> _Dataset excerpts_:
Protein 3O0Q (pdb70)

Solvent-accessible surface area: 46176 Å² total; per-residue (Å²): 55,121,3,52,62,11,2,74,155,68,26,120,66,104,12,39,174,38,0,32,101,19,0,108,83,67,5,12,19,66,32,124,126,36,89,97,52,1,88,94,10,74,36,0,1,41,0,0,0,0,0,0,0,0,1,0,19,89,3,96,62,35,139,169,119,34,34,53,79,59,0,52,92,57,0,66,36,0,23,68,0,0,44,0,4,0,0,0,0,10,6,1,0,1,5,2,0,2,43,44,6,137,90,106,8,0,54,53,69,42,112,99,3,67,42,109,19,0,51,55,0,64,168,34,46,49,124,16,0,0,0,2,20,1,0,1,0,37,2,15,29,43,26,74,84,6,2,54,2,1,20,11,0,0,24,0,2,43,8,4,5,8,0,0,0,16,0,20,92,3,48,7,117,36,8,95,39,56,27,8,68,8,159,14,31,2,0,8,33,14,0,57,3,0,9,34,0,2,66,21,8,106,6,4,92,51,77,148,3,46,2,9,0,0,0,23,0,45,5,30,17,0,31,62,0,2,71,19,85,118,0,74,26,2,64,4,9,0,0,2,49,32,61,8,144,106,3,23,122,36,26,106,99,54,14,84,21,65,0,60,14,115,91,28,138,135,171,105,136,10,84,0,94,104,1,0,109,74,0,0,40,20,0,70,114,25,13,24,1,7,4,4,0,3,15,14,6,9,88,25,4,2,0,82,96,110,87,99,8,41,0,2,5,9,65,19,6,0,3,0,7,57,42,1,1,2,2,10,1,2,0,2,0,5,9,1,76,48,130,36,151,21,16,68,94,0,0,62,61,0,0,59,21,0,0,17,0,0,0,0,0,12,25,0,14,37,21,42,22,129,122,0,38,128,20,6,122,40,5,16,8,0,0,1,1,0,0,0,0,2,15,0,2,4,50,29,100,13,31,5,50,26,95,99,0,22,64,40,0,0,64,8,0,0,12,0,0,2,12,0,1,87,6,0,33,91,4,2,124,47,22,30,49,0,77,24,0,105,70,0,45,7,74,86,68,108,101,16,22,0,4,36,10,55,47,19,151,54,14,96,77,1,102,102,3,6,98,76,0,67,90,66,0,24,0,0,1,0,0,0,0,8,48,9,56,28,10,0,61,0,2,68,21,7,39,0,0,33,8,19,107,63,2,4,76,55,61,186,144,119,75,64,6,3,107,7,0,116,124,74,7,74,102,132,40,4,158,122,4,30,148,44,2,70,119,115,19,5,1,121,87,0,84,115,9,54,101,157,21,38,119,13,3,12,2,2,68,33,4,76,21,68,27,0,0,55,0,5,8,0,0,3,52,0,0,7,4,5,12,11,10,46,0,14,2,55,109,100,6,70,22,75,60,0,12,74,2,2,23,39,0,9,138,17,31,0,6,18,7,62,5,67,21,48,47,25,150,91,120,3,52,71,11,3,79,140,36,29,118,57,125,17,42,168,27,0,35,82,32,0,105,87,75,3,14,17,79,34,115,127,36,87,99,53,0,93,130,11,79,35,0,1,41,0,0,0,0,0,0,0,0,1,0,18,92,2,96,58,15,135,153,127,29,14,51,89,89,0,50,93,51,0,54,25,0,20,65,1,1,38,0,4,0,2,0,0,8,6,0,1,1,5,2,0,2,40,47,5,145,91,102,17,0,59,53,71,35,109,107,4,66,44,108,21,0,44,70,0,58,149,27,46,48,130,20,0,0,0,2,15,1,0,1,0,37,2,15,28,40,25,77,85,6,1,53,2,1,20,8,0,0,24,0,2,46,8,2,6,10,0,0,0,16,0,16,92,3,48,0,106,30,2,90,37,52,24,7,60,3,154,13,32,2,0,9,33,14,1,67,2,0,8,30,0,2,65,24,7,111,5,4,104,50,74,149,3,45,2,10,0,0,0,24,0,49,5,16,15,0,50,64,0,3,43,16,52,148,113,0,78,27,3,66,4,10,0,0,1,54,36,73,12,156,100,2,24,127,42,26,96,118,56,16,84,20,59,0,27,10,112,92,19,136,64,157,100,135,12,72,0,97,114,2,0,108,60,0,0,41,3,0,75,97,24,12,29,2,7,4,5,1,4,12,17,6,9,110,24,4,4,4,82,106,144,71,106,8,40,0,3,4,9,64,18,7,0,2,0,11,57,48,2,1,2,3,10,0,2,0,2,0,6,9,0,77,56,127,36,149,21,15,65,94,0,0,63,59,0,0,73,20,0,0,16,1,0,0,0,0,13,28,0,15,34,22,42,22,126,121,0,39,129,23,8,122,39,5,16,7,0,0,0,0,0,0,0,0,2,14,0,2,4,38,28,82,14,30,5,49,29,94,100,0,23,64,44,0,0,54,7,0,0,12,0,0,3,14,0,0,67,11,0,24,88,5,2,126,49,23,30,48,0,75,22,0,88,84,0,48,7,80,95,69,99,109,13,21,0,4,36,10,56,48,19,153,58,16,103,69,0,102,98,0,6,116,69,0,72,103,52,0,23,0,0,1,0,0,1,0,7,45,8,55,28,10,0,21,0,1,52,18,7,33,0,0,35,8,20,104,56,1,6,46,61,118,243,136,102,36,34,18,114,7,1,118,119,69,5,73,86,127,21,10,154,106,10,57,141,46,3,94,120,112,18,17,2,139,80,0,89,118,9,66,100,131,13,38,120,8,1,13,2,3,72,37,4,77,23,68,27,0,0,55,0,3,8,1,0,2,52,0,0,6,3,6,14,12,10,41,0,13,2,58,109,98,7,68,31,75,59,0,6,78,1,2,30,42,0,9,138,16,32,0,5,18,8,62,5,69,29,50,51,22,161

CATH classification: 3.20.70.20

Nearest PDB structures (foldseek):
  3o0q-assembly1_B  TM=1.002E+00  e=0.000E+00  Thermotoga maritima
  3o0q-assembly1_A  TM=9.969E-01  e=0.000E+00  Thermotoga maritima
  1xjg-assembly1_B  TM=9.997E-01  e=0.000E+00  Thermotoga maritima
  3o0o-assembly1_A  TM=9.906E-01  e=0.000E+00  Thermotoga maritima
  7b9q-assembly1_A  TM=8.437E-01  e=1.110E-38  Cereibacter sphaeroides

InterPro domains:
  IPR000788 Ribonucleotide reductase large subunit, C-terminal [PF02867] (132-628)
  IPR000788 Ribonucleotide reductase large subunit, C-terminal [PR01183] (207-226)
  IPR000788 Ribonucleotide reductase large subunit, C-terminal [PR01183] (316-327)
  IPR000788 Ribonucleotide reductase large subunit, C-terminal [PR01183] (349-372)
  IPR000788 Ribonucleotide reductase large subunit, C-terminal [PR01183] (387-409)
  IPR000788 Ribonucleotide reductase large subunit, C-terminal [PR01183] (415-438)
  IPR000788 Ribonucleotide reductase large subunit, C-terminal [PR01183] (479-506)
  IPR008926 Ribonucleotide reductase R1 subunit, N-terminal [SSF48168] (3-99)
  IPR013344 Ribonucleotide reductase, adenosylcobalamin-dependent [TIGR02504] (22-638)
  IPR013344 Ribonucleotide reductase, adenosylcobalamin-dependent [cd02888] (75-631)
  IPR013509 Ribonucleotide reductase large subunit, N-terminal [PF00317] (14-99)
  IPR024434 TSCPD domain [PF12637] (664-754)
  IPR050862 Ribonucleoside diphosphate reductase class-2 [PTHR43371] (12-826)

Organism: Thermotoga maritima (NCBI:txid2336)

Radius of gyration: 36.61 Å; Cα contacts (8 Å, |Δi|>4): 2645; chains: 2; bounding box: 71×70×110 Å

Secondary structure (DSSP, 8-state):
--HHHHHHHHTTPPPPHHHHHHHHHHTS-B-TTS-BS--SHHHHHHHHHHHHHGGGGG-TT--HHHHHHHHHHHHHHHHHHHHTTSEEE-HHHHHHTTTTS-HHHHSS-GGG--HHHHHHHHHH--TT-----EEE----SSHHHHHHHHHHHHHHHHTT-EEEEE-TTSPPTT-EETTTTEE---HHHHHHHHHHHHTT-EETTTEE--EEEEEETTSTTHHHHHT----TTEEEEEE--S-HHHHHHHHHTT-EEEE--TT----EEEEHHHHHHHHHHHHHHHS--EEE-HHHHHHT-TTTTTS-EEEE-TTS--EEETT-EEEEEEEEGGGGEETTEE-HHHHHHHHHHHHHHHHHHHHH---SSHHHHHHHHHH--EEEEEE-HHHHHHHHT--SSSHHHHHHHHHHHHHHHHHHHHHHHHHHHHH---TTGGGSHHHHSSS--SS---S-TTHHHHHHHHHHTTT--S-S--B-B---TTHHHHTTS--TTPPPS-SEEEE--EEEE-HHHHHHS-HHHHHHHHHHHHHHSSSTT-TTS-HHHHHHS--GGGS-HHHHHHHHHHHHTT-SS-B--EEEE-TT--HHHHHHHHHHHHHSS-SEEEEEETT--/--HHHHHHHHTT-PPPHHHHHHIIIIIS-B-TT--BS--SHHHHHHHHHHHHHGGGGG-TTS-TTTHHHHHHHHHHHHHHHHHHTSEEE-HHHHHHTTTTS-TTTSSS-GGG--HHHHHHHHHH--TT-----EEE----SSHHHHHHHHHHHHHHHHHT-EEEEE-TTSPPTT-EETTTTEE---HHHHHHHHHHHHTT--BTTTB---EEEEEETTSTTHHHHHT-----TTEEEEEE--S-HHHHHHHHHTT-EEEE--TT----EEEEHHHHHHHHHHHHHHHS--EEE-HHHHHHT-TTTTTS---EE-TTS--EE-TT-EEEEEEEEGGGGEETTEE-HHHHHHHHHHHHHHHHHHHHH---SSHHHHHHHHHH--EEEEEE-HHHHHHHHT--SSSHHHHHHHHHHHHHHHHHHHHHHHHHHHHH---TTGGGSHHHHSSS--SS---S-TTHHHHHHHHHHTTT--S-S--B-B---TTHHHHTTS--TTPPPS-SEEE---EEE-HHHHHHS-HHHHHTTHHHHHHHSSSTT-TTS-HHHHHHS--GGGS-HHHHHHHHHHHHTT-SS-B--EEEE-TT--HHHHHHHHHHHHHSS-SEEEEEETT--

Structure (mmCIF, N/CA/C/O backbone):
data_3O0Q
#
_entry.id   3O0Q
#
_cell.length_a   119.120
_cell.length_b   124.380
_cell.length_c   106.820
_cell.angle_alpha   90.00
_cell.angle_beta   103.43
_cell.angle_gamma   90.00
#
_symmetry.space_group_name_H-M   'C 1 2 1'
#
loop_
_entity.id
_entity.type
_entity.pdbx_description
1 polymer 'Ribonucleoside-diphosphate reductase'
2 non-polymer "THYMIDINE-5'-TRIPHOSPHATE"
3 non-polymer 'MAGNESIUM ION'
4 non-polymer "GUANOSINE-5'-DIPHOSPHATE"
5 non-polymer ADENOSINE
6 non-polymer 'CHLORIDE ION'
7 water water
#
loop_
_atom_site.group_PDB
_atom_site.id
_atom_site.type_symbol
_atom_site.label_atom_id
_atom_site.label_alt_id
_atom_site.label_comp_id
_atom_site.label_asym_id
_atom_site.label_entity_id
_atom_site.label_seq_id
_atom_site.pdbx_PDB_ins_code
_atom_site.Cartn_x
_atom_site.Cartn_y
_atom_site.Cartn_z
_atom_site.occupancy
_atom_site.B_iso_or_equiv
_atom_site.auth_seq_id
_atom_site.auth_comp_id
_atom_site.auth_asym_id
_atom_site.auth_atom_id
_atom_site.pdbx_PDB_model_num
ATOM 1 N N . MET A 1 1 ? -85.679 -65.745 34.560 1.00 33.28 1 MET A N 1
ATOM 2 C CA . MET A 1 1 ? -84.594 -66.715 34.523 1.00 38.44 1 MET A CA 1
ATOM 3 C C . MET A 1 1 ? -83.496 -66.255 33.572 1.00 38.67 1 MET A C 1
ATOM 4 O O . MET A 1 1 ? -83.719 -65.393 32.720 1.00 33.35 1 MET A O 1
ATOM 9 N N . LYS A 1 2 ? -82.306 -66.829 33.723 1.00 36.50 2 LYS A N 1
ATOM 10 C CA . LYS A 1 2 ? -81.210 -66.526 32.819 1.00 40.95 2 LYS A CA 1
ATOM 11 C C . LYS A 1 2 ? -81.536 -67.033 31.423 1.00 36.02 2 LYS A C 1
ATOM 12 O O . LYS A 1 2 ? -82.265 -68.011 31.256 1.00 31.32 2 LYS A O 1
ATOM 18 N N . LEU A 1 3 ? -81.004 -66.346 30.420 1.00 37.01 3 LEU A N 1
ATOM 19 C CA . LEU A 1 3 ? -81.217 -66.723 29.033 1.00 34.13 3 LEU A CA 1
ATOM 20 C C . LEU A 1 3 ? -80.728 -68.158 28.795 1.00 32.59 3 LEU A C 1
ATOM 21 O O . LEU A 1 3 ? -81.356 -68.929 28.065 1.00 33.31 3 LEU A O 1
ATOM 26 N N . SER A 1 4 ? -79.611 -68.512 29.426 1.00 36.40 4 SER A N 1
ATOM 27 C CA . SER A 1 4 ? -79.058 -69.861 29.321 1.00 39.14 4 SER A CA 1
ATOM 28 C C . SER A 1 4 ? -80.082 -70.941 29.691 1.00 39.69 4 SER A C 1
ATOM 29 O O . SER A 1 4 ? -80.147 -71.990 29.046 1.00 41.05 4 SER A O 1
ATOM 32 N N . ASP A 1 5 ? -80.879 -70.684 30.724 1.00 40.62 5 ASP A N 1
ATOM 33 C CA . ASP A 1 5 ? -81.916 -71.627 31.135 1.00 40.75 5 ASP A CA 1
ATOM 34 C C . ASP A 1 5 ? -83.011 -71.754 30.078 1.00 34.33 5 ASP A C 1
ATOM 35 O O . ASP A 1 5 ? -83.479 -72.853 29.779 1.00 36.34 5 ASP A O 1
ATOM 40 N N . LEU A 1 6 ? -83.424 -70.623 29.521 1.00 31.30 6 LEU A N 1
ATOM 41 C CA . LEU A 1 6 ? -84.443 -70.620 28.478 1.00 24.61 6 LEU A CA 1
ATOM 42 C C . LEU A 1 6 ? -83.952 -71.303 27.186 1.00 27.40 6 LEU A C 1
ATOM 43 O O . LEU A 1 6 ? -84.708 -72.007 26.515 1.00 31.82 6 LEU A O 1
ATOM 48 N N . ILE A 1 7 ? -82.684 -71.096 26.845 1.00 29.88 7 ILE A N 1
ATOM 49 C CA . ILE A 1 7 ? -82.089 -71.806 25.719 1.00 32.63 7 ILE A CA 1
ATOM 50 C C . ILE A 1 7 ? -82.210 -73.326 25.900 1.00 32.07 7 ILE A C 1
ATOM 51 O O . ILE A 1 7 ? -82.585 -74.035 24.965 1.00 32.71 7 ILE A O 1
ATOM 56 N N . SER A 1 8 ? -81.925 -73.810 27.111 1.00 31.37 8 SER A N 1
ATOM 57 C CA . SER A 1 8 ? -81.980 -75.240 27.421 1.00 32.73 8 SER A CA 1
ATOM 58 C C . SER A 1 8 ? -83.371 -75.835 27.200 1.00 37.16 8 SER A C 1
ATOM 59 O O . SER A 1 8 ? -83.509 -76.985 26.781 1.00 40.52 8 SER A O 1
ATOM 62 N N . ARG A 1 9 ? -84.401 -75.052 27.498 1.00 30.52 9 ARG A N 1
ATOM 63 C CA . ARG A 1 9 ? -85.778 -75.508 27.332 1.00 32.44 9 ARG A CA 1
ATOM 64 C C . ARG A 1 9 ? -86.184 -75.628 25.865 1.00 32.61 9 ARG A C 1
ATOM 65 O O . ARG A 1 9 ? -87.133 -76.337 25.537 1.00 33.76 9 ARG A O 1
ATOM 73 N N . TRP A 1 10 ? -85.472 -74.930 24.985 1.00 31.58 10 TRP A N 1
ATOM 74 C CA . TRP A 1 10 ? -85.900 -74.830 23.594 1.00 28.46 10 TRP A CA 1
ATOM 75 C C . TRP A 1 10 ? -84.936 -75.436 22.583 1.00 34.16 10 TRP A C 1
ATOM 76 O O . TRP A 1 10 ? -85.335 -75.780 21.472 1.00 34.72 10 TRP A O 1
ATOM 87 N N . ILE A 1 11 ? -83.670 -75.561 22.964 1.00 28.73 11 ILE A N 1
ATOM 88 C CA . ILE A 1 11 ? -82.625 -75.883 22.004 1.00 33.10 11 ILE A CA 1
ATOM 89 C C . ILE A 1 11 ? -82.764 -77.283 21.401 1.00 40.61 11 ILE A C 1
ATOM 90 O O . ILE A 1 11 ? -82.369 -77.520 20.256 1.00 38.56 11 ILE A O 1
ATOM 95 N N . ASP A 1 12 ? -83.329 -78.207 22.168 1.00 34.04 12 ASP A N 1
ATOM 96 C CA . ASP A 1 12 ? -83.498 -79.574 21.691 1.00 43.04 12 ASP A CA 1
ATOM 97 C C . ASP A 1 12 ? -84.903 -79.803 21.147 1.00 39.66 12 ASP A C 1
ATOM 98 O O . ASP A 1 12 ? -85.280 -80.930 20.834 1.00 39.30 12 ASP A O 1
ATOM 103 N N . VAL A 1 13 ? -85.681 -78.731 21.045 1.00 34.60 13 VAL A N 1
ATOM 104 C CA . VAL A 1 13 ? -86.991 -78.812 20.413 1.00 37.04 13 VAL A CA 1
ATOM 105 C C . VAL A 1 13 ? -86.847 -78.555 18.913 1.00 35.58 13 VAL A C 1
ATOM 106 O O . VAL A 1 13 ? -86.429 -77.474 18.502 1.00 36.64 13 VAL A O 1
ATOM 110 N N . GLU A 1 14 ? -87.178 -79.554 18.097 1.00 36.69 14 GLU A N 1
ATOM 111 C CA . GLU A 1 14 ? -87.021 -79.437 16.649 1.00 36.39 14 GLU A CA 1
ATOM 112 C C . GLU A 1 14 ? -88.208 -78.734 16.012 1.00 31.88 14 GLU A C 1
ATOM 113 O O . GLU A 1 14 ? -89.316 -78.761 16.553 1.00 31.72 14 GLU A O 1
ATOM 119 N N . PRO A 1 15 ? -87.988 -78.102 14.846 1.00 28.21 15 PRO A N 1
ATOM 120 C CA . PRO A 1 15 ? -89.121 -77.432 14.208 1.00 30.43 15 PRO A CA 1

> _What is being asked_: Please say how many lines of the records contain the word "dependent", giving the number by itself.

> _Solution to this problem_: 2